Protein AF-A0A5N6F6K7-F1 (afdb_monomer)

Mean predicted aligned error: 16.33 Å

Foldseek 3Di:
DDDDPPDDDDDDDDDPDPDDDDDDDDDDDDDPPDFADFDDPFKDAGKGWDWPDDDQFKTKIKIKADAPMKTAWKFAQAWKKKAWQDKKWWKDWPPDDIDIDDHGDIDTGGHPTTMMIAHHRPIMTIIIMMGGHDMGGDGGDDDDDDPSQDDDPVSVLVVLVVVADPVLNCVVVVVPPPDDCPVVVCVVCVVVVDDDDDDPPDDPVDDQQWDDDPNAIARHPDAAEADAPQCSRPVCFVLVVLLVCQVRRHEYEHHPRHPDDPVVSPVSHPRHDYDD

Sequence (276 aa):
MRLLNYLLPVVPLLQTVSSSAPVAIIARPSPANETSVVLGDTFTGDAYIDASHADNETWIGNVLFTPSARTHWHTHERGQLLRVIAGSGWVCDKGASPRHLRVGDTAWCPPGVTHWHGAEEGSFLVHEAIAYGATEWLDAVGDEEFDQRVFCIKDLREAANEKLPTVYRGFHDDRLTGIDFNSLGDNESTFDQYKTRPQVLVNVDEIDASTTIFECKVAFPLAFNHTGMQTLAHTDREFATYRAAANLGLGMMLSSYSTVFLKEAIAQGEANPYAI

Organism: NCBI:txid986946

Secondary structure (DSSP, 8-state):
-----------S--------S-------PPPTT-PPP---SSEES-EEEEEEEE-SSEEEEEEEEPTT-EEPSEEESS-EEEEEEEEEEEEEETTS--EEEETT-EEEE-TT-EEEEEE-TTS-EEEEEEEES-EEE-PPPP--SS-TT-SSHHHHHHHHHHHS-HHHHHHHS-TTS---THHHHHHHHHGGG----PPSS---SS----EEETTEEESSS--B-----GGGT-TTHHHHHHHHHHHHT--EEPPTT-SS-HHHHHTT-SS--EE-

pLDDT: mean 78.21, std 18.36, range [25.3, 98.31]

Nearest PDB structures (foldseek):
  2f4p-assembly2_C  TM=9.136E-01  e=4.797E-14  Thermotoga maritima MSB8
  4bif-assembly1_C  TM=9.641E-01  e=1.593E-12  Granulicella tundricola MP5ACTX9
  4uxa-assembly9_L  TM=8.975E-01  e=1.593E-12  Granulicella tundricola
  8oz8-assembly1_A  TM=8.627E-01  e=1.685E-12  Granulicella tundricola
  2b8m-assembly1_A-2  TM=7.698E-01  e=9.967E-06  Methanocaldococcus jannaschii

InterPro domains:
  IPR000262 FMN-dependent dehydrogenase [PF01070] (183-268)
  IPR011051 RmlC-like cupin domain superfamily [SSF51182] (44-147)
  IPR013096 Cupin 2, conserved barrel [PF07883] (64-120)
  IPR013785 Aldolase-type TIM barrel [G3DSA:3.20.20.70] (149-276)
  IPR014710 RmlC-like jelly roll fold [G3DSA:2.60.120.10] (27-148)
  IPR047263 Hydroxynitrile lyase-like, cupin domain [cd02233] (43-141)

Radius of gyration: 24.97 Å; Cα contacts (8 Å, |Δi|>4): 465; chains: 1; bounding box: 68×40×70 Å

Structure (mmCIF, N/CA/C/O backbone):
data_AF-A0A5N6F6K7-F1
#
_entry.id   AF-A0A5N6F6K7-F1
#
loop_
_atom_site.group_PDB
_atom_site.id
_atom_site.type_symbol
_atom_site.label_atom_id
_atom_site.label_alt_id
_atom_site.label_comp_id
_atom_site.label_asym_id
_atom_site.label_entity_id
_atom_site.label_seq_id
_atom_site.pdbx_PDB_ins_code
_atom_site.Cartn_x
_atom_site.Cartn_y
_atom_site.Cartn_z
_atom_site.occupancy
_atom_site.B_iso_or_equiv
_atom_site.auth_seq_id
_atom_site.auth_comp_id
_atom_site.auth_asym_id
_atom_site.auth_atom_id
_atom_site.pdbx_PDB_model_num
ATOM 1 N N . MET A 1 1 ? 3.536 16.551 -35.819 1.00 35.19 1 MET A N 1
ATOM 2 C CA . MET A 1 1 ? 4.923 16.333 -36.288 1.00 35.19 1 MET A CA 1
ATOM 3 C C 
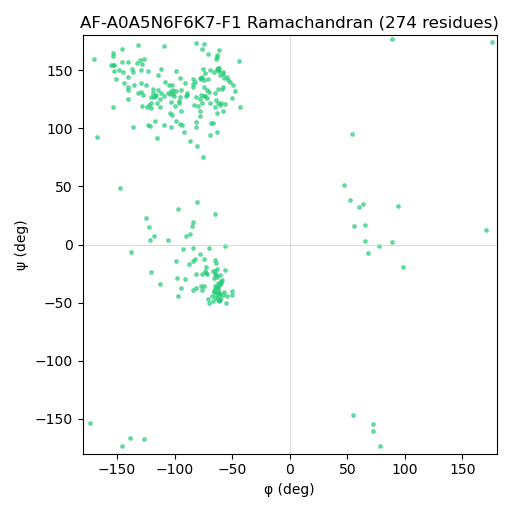. MET A 1 1 ? 5.877 17.156 -35.428 1.00 35.19 1 MET A C 1
ATOM 5 O O . MET A 1 1 ? 6.132 18.310 -35.740 1.00 35.19 1 MET A O 1
ATOM 9 N N . ARG A 1 2 ? 6.327 16.573 -34.311 1.00 25.30 2 ARG A N 1
ATOM 10 C CA . ARG A 1 2 ? 7.530 16.926 -33.537 1.00 25.30 2 ARG A CA 1
ATOM 11 C C . ARG A 1 2 ? 7.752 15.772 -32.549 1.00 25.30 2 ARG A C 1
ATOM 13 O O . ARG A 1 2 ? 7.110 15.728 -31.513 1.00 25.30 2 ARG A O 1
ATOM 20 N N . LEU A 1 3 ? 8.568 14.800 -32.955 1.00 27.03 3 LEU A N 1
ATOM 21 C CA . LEU A 1 3 ? 9.116 13.759 -32.083 1.00 27.03 3 LEU A CA 1
ATOM 22 C C . LEU A 1 3 ? 10.271 14.408 -31.313 1.00 27.03 3 LEU A C 1
ATOM 24 O O . LEU A 1 3 ? 11.270 14.784 -31.929 1.00 27.03 3 LEU A O 1
ATOM 28 N N . LEU A 1 4 ? 10.114 14.615 -30.007 1.00 28.62 4 LEU A N 1
ATOM 29 C CA . LEU A 1 4 ? 11.219 14.987 -29.125 1.00 28.62 4 LEU A CA 1
ATOM 30 C C . LEU A 1 4 ? 11.807 13.700 -28.545 1.00 28.62 4 LEU A C 1
ATOM 32 O O . LEU A 1 4 ? 11.298 13.151 -27.576 1.00 28.62 4 LEU A O 1
ATOM 36 N N . ASN A 1 5 ? 12.880 13.219 -29.176 1.00 32.31 5 ASN A N 1
ATOM 37 C CA . ASN A 1 5 ? 13.755 12.195 -28.617 1.00 32.31 5 ASN A CA 1
ATOM 38 C C . ASN A 1 5 ? 14.523 12.805 -27.436 1.00 32.31 5 ASN A C 1
ATOM 40 O O . ASN A 1 5 ? 15.568 13.426 -27.638 1.00 32.31 5 ASN A O 1
ATOM 44 N N . TYR A 1 6 ? 14.021 12.634 -26.215 1.00 31.22 6 TYR A N 1
ATOM 45 C CA . TYR A 1 6 ? 14.814 12.867 -25.011 1.00 31.22 6 TYR A CA 1
ATOM 46 C C . TYR A 1 6 ? 15.577 11.588 -24.669 1.00 31.22 6 TYR A C 1
ATOM 48 O O . TYR A 1 6 ? 15.102 10.719 -23.945 1.00 31.22 6 TYR A O 1
ATOM 56 N N . LEU A 1 7 ? 16.778 11.471 -25.236 1.00 32.31 7 LEU A N 1
ATOM 57 C CA . LEU A 1 7 ? 17.819 10.620 -24.671 1.00 32.31 7 LEU A CA 1
ATOM 58 C C . LEU A 1 7 ? 18.203 11.224 -23.316 1.00 32.31 7 LEU A C 1
ATOM 60 O O . LEU A 1 7 ? 18.648 12.371 -23.255 1.00 32.31 7 LEU A O 1
ATOM 64 N N . LEU A 1 8 ? 18.006 10.460 -22.244 1.00 30.00 8 LEU A N 1
ATOM 65 C CA . LEU A 1 8 ? 18.507 10.794 -20.914 1.00 30.00 8 LEU A CA 1
ATOM 66 C C . LEU A 1 8 ? 20.015 11.106 -20.988 1.00 30.00 8 LEU A C 1
ATOM 68 O O . LEU A 1 8 ? 20.740 10.420 -21.719 1.00 30.00 8 LEU A O 1
ATOM 72 N N . PRO A 1 9 ? 20.522 12.117 -20.260 1.00 32.56 9 PRO A N 1
ATOM 73 C CA . PRO A 1 9 ? 21.947 12.402 -20.234 1.00 32.56 9 PRO A CA 1
ATOM 74 C C . PRO A 1 9 ? 22.666 11.264 -19.503 1.00 32.56 9 PRO A C 1
ATOM 76 O O . PRO A 1 9 ? 22.616 11.142 -18.282 1.00 32.56 9 PRO A O 1
ATOM 79 N N . VAL A 1 10 ? 23.334 10.414 -20.278 1.00 34.38 10 VAL A N 1
ATOM 80 C CA . VAL A 1 10 ? 24.269 9.400 -19.791 1.00 34.38 10 VAL A CA 1
ATOM 81 C C . VAL A 1 10 ? 25.433 10.117 -19.102 1.00 34.38 10 VAL A C 1
ATOM 83 O O . VAL A 1 10 ? 26.212 10.817 -19.751 1.00 34.38 10 VAL A O 1
ATOM 86 N N . VAL A 1 11 ? 25.567 9.948 -17.786 1.00 33.31 11 VAL A N 1
ATOM 87 C CA . VAL A 1 11 ? 26.805 10.281 -17.065 1.00 33.31 11 VAL A CA 1
ATOM 88 C C . VAL A 1 11 ? 27.905 9.339 -17.583 1.00 33.31 11 VAL A C 1
ATOM 90 O O . VAL A 1 11 ? 27.670 8.133 -17.691 1.00 33.31 11 VAL A O 1
ATOM 93 N N . PRO A 1 12 ? 29.095 9.835 -17.965 1.00 41.34 12 PRO A N 1
ATOM 94 C CA . PRO A 1 12 ? 30.066 9.025 -18.680 1.00 41.34 12 PRO A CA 1
ATOM 95 C C . PRO A 1 12 ? 30.844 8.159 -17.692 1.00 41.34 12 PRO A C 1
ATOM 97 O O . PRO A 1 12 ? 31.746 8.642 -17.015 1.00 41.34 12 PRO A O 1
ATOM 100 N N . LEU A 1 13 ? 30.546 6.863 -17.642 1.00 39.66 13 LEU A N 1
ATOM 101 C CA . LEU A 1 13 ? 31.437 5.887 -17.009 1.00 39.66 13 LEU A CA 1
ATOM 102 C C . LEU A 1 13 ? 31.368 4.520 -17.692 1.00 39.66 13 LEU A C 1
ATOM 104 O O . LEU A 1 13 ? 31.280 3.475 -17.063 1.00 39.66 13 LEU A O 1
ATOM 108 N N . LEU A 1 14 ? 31.475 4.525 -19.019 1.00 35.91 14 LEU A N 1
ATOM 109 C CA . LEU A 1 14 ? 31.860 3.343 -19.780 1.00 35.91 14 LEU A CA 1
ATOM 110 C C . LEU A 1 14 ? 33.095 3.701 -20.596 1.00 35.91 14 LEU A C 1
ATOM 112 O O . LEU A 1 14 ? 33.028 4.402 -21.605 1.00 35.91 14 LEU A O 1
ATOM 116 N N . GLN A 1 15 ? 34.253 3.239 -20.119 1.00 34.91 15 GLN A N 1
ATOM 117 C CA . GLN A 1 15 ? 35.447 3.179 -20.949 1.00 34.91 15 GLN A CA 1
ATOM 118 C C . GLN A 1 15 ? 35.101 2.351 -22.188 1.00 34.91 15 GLN A C 1
ATOM 120 O O . GLN A 1 15 ? 34.707 1.190 -22.083 1.00 34.91 15 GLN A O 1
ATOM 125 N N . THR A 1 16 ? 35.247 2.951 -23.366 1.00 39.25 16 THR A N 1
ATOM 126 C CA . THR A 1 16 ? 35.164 2.247 -24.642 1.00 39.25 16 THR A CA 1
ATOM 127 C C . THR A 1 16 ? 36.293 1.223 -24.708 1.00 39.25 16 THR A C 1
ATOM 129 O O . THR A 1 16 ? 37.428 1.561 -25.052 1.00 39.25 16 THR A O 1
ATOM 132 N N . VAL A 1 17 ? 36.005 -0.033 -24.368 1.00 38.62 17 VAL A N 1
ATOM 133 C CA . VAL A 1 17 ? 36.913 -1.145 -24.652 1.00 38.62 17 VAL A CA 1
ATOM 134 C C . VAL A 1 17 ? 36.690 -1.545 -26.105 1.00 38.62 17 VAL A C 1
ATOM 136 O O . VAL A 1 17 ? 35.709 -2.192 -26.461 1.00 38.62 17 VAL A O 1
ATOM 139 N N . SER A 1 18 ? 37.604 -1.098 -26.961 1.00 44.56 18 SER A N 1
ATOM 140 C CA . SER A 1 18 ? 37.709 -1.548 -28.345 1.00 44.56 18 SER A CA 1
ATOM 141 C C . SER A 1 18 ? 38.024 -3.049 -28.385 1.00 44.56 18 SER A C 1
ATOM 143 O O . SER A 1 18 ? 39.043 -3.480 -27.854 1.00 44.56 18 SER A O 1
ATOM 145 N N . SER A 1 19 ? 37.146 -3.811 -29.047 1.00 61.41 19 SER A N 1
ATOM 146 C CA . SER A 1 19 ? 37.365 -5.152 -29.611 1.00 61.41 19 SER A CA 1
ATOM 147 C C . SER A 1 19 ? 37.909 -6.248 -28.670 1.00 61.41 19 SER A C 1
ATOM 149 O O . SER A 1 19 ? 39.114 -6.487 -28.601 1.00 61.41 19 SER A O 1
ATOM 151 N N . SER A 1 20 ? 37.009 -7.054 -28.095 1.00 49.31 20 SER A N 1
ATOM 152 C CA . SER A 1 20 ? 37.272 -8.470 -27.771 1.00 49.31 20 SER A CA 1
ATOM 153 C C . SER A 1 20 ? 35.956 -9.269 -27.756 1.00 49.31 20 SER A C 1
ATOM 155 O O . SER A 1 20 ? 34.886 -8.667 -27.752 1.00 49.31 20 SER A O 1
ATOM 157 N N . ALA A 1 21 ? 36.036 -10.604 -27.847 1.00 55.72 21 ALA A N 1
ATOM 158 C CA . ALA A 1 21 ? 34.909 -11.552 -27.819 1.00 55.72 21 ALA A CA 1
ATOM 159 C C . ALA A 1 21 ? 33.862 -11.222 -26.727 1.00 55.72 21 ALA A C 1
ATOM 161 O O . ALA A 1 21 ? 34.223 -10.564 -25.755 1.00 55.72 21 ALA A O 1
ATOM 162 N N . PRO A 1 22 ? 32.592 -11.672 -26.827 1.00 70.44 22 PRO A N 1
ATOM 163 C CA . PRO A 1 22 ? 31.600 -11.381 -25.792 1.00 70.44 22 PRO A CA 1
ATOM 164 C C . PRO A 1 22 ? 32.085 -11.901 -24.431 1.00 70.44 22 PRO A C 1
ATOM 166 O O . PRO A 1 22 ? 32.256 -13.103 -24.233 1.00 70.44 22 PRO A O 1
ATOM 169 N N . VAL A 1 23 ? 32.336 -10.974 -23.506 1.00 73.19 23 VAL A N 1
ATOM 170 C CA . VAL A 1 23 ? 32.720 -11.235 -22.114 1.00 73.19 23 VAL A CA 1
ATOM 171 C C . VAL A 1 23 ? 31.591 -10.734 -21.216 1.00 73.19 23 VAL A C 1
ATOM 173 O O . VAL A 1 23 ? 30.928 -9.749 -21.536 1.00 73.19 23 VAL A O 1
ATOM 176 N N . ALA A 1 24 ? 31.358 -11.419 -20.096 1.00 74.25 24 ALA A N 1
ATOM 177 C CA . ALA A 1 24 ? 30.362 -11.011 -19.113 1.00 74.25 24 ALA A CA 1
ATOM 178 C C . ALA A 1 24 ? 30.647 -9.597 -18.573 1.00 74.25 24 ALA A C 1
ATOM 180 O O . ALA A 1 24 ? 31.776 -9.284 -18.188 1.00 74.25 24 ALA A O 1
ATOM 181 N N . ILE A 1 25 ? 29.609 -8.764 -18.514 1.00 72.25 25 ILE A N 1
ATOM 182 C CA . ILE A 1 25 ? 29.671 -7.420 -17.936 1.00 72.25 25 ILE A CA 1
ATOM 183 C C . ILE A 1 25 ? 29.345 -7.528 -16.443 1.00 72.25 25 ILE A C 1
::::::::
◆ What is expected
Please reproduce exactly the lines in the listing above from the one containing "ATOM 112 O O" through the one containing "ATOM 118 C C", both included, and nothing more.

◆ Exercise output
ATOM 112 O O . LEU A 1 14 ? 33.028 4.402 -21.605 1.00 35.91 14 LEU A O 1
ATOM 116 N N . GLN A 1 15 ? 34.253 3.239 -20.119 1.00 34.91 15 GLN A N 1
ATOM 117 C CA . GLN A 1 15 ? 35.447 3.179 -20.949 1.00 34.91 15 GLN A CA 1
ATOM 118 C C . GLN A 1 15 ? 35.101 2.351 -22.188 1.00 34.91 15 GLN A C 1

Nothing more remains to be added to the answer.